Hi folks,
In my last project, a backup of the indices had been quite unimportant. If gone it's gone, so I only did a snapshot of kibana index once a day.
For my new project I need to create a backup plan. Not loosing data is more important.
Let's say we have an retention time of accessible data in ES for 30 days for timestamp based indices. Additionally we have some entity-centric indices, which are not rotated.
As example requirement let's say I need a backup of the system and need to be able to restore the cluster state for somewhere in last 7 days. What is the right approach?
My understanding looks like the following, please give hints, correct me or point to pitfalls:
-
snapshot is defined to backup all indices
- is it best practice to snapshot all indices or to exclude the .monitoring-* indices?
-
as snapshots are defined to be lightwight lets say we run them once an hour
- is there a best practice for max frequency?
- how lightweight are they?

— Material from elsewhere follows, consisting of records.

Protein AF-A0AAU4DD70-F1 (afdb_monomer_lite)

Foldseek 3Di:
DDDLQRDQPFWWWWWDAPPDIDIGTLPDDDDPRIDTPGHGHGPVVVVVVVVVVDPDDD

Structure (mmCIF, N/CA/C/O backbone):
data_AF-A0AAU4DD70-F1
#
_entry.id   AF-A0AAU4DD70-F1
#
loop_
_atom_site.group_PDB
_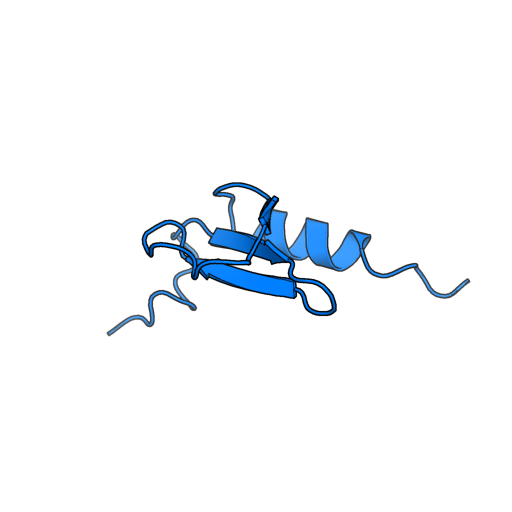atom_site.id
_atom_site.type_symbol
_atom_site.label_atom_id
_atom_site.label_alt_id
_atom_site.label_comp_id
_atom_site.label_asym_id
_atom_site.label_entity_id
_atom_site.label_seq_id
_atom_site.pdbx_PDB_ins_code
_atom_site.Cartn_x
_atom_site.Cartn_y
_atom_site.Cartn_z
_atom_site.occupancy
_atom_site.B_iso_or_equiv
_atom_site.auth_seq_id
_atom_site.auth_comp_id
_atom_site.auth_asym_id
_atom_site.auth_atom_id
_atom_site.pdbx_PDB_model_num
ATOM 1 N N . MET A 1 1 ? -17.507 16.653 4.631 1.00 48.44 1 MET A N 1
ATOM 2 C CA . MET A 1 1 ? -17.071 15.994 3.382 1.00 48.44 1 MET A CA 1
ATOM 3 C C . MET A 1 1 ? -15.589 15.685 3.547 1.00 48.44 1 MET A C 1
ATOM 5 O O . MET A 1 1 ? -14.764 16.491 3.150 1.00 48.44 1 MET A O 1
ATOM 9 N N . THR A 1 2 ? -15.262 14.599 4.253 1.00 61.09 2 THR A N 1
ATOM 10 C CA . THR A 1 2 ? -13.872 14.165 4.470 1.00 61.09 2 THR A CA 1
ATOM 11 C C . THR A 1 2 ? -13.460 13.332 3.272 1.00 61.09 2 THR A C 1
ATOM 13 O O . THR A 1 2 ? -14.169 12.404 2.888 1.00 61.09 2 THR A O 1
ATOM 16 N N . ASN A 1 3 ? -12.353 13.706 2.645 1.00 66.06 3 ASN A N 1
ATOM 17 C CA . ASN A 1 3 ? -11.761 12.941 1.567 1.00 66.06 3 ASN A CA 1
ATOM 18 C C . ASN A 1 3 ? -11.316 11.571 2.125 1.00 66.06 3 ASN A C 1
ATOM 20 O O . ASN A 1 3 ? -10.574 11.557 3.105 1.00 66.06 3 ASN A O 1
ATOM 24 N N . PRO A 1 4 ? -11.730 10.427 1.550 1.00 69.75 4 PRO A N 1
ATOM 25 C CA . PRO A 1 4 ? -11.343 9.098 2.042 1.00 69.75 4 PRO A CA 1
ATOM 26 C C . PRO 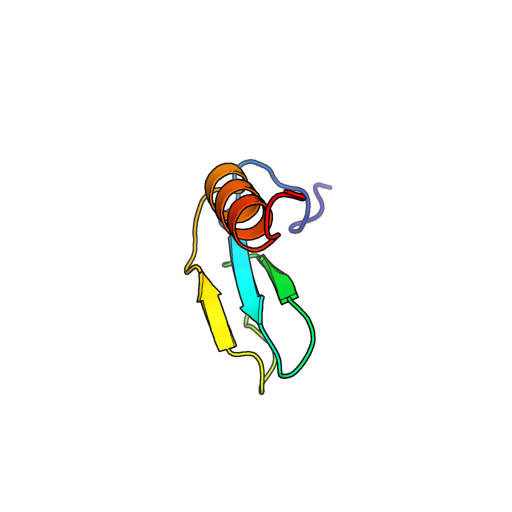A 1 4 ? -9.827 8.835 2.011 1.00 69.75 4 PRO A C 1
ATOM 28 O O . PRO A 1 4 ? -9.365 7.871 2.610 1.00 69.75 4 PRO A O 1
ATOM 31 N N . PHE A 1 5 ? -9.053 9.686 1.329 1.00 71.12 5 PHE A N 1
ATOM 32 C CA . PHE A 1 5 ? -7.587 9.664 1.339 1.00 71.12 5 PHE A CA 1
ATOM 33 C C . PHE A 1 5 ? -6.955 10.457 2.501 1.00 71.12 5 PHE A C 1
ATOM 35 O O . PHE A 1 5 ? -5.752 10.357 2.730 1.00 71.12 5 PHE A O 1
ATOM 42 N N . GLU A 1 6 ? -7.742 11.268 3.210 1.00 72.44 6 GLU A N 1
ATOM 43 C CA . GLU A 1 6 ? -7.283 12.187 4.262 1.00 72.44 6 GLU A CA 1
ATOM 44 C C . GLU A 1 6 ? -7.927 11.895 5.623 1.00 72.44 6 GLU A C 1
ATOM 46 O O . GLU A 1 6 ? -7.743 12.656 6.570 1.00 72.44 6 GLU A O 1
ATOM 51 N N . ASP A 1 7 ? -8.671 10.795 5.742 1.00 80.00 7 ASP A N 1
ATOM 52 C CA . ASP A 1 7 ? -9.271 10.365 6.999 1.00 80.00 7 ASP A CA 1
ATOM 53 C C . ASP A 1 7 ? -8.203 9.724 7.907 1.00 80.00 7 ASP A C 1
ATOM 55 O O . ASP A 1 7 ? -7.707 8.641 7.592 1.00 80.00 7 ASP A O 1
ATOM 59 N N . PRO A 1 8 ? -7.816 10.344 9.034 1.00 72.81 8 PRO A N 1
ATOM 60 C CA . PRO A 1 8 ? -6.798 9.789 9.923 1.00 72.81 8 PRO A CA 1
ATOM 61 C C . PRO A 1 8 ? -7.274 8.545 10.688 1.00 72.81 8 PRO A C 1
ATOM 63 O O . PRO A 1 8 ? -6.442 7.831 11.243 1.00 72.81 8 PRO A O 1
ATOM 66 N N . THR A 1 9 ? -8.585 8.289 10.728 1.00 79.44 9 THR A N 1
ATOM 67 C CA . THR A 1 9 ? -9.192 7.130 11.401 1.00 79.44 9 THR A CA 1
ATOM 68 C C . THR A 1 9 ? -9.414 5.944 10.463 1.00 79.44 9 THR A C 1
ATOM 70 O O . THR A 1 9 ? -9.697 4.840 10.926 1.00 79.44 9 THR A O 1
ATOM 73 N N . ALA A 1 10 ? -9.257 6.149 9.152 1.00 81.38 10 ALA A N 1
ATOM 74 C CA . ALA A 1 10 ? -9.369 5.095 8.156 1.00 81.38 10 ALA A CA 1
ATOM 75 C C . ALA A 1 10 ? -8.085 4.258 8.051 1.00 81.38 10 ALA A C 1
ATOM 77 O O . ALA A 1 10 ? -6.973 4.725 8.309 1.00 81.38 10 ALA A O 1
ATOM 78 N N . SER A 1 11 ? -8.244 3.004 7.631 1.00 87.44 11 SER A N 1
ATOM 79 C CA . SER A 1 11 ? -7.122 2.120 7.319 1.00 87.44 11 SER A CA 1
ATOM 80 C C . SER A 1 11 ? -6.636 2.338 5.890 1.00 87.44 11 SER A C 1
ATOM 82 O O . SER A 1 11 ? -7.435 2.483 4.958 1.00 87.44 11 SER A O 1
ATOM 84 N N . TYR A 1 12 ? -5.320 2.285 5.712 1.00 87.62 12 TYR A N 1
ATOM 85 C CA . TYR A 1 12 ? -4.665 2.481 4.427 1.00 87.62 12 TYR A CA 1
ATOM 86 C C . TYR A 1 12 ? -3.784 1.296 4.063 1.00 87.62 12 TYR A C 1
ATOM 88 O O . TYR A 1 12 ? -3.257 0.588 4.916 1.00 87.62 12 TYR A O 1
ATOM 96 N N . LEU A 1 13 ? -3.645 1.097 2.763 1.00 89.75 13 LEU A N 1
ATOM 97 C CA . LEU A 1 13 ? -2.796 0.126 2.107 1.00 89.75 13 LEU A CA 1
ATOM 98 C C . LEU A 1 13 ? -1.654 0.882 1.439 1.00 89.75 13 LEU A C 1
ATOM 100 O O . LEU A 1 13 ? -1.866 1.918 0.799 1.00 89.75 13 LEU A O 1
ATOM 104 N N . VAL A 1 14 ? -0.448 0.331 1.528 1.00 89.19 14 VAL A N 1
ATOM 105 C CA . VAL A 1 14 ? 0.647 0.768 0.662 1.00 89.19 14 VAL A CA 1
ATOM 106 C C . VAL A 1 14 ? 0.700 -0.204 -0.497 1.00 89.19 14 VAL A C 1
ATOM 108 O O . VAL A 1 14 ? 0.992 -1.392 -0.337 1.00 89.19 14 VAL A O 1
ATOM 111 N N . LEU A 1 15 ? 0.391 0.317 -1.673 1.00 90.62 15 LEU A N 1
ATOM 112 C CA . LEU A 1 15 ? 0.524 -0.397 -2.924 1.00 90.62 15 LEU A CA 1
ATOM 113 C C . LEU A 1 15 ? 1.871 -0.040 -3.540 1.00 90.62 15 LEU A C 1
ATOM 115 O O . LEU A 1 15 ? 2.289 1.115 -3.519 1.00 90.62 15 LEU A O 1
ATOM 119 N N . THR A 1 16 ? 2.540 -1.017 -4.128 1.00 90.19 16 THR A N 1
ATOM 120 C CA . THR A 1 16 ? 3.695 -0.786 -4.988 1.00 90.19 16 THR A CA 1
ATOM 121 C C . THR A 1 16 ? 3.386 -1.270 -6.392 1.00 90.19 16 THR A C 1
ATOM 123 O O . THR A 1 16 ? 2.662 -2.249 -6.596 1.00 90.19 16 THR A O 1
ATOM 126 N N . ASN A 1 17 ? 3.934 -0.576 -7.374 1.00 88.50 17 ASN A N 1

Will it significantly reduce index or query performance when it is running?
-
automatically delete snapshots after 37 days (30 day retention time + 7 days restore window)
- documentation says: "When a snapshot is deleted from a repository, Elasticsearch deletes all files that are associated with the deleted snapshot and not used by any other snapshots" -> what will be happen if a snapshot contains entity-centric indices like kibana index? What will happen to the snapshot?
- will it be merged with following snapshots?
- will it be deleted or will it stay forever?
- if it stays end the snapshot contains data of entity centric index and by timestamp rotated indices, will the data of rotated indices be deleted inside the snapshot which is marked for deletion, do make it smaller?
- documentation says: "When a snapshot is deleted from a repository, Elasticsearch deletes all files that are associated with the deleted snapshot and not used by any other snapshots" -> what will be happen if a snapshot contains entity-centric indices like kibana index? What will happen to the snapshot?
If it's unclear what I am asking for, give me a comment, I will try to explain it more specific.
Additional question:
In relational databases like oracle we have the possibility to write archive and redo logs. So in case of restore you can restore without any data loss until the last transaction before the database crashed. Is there some equivalent in elasticsearch, or is the only possibility to run a small snapshot each few minutes to keep the timespan of data loss as small as possible? What are best practices here if a customer says data loss is inacceptable for me?
Thanks a lot, Andreas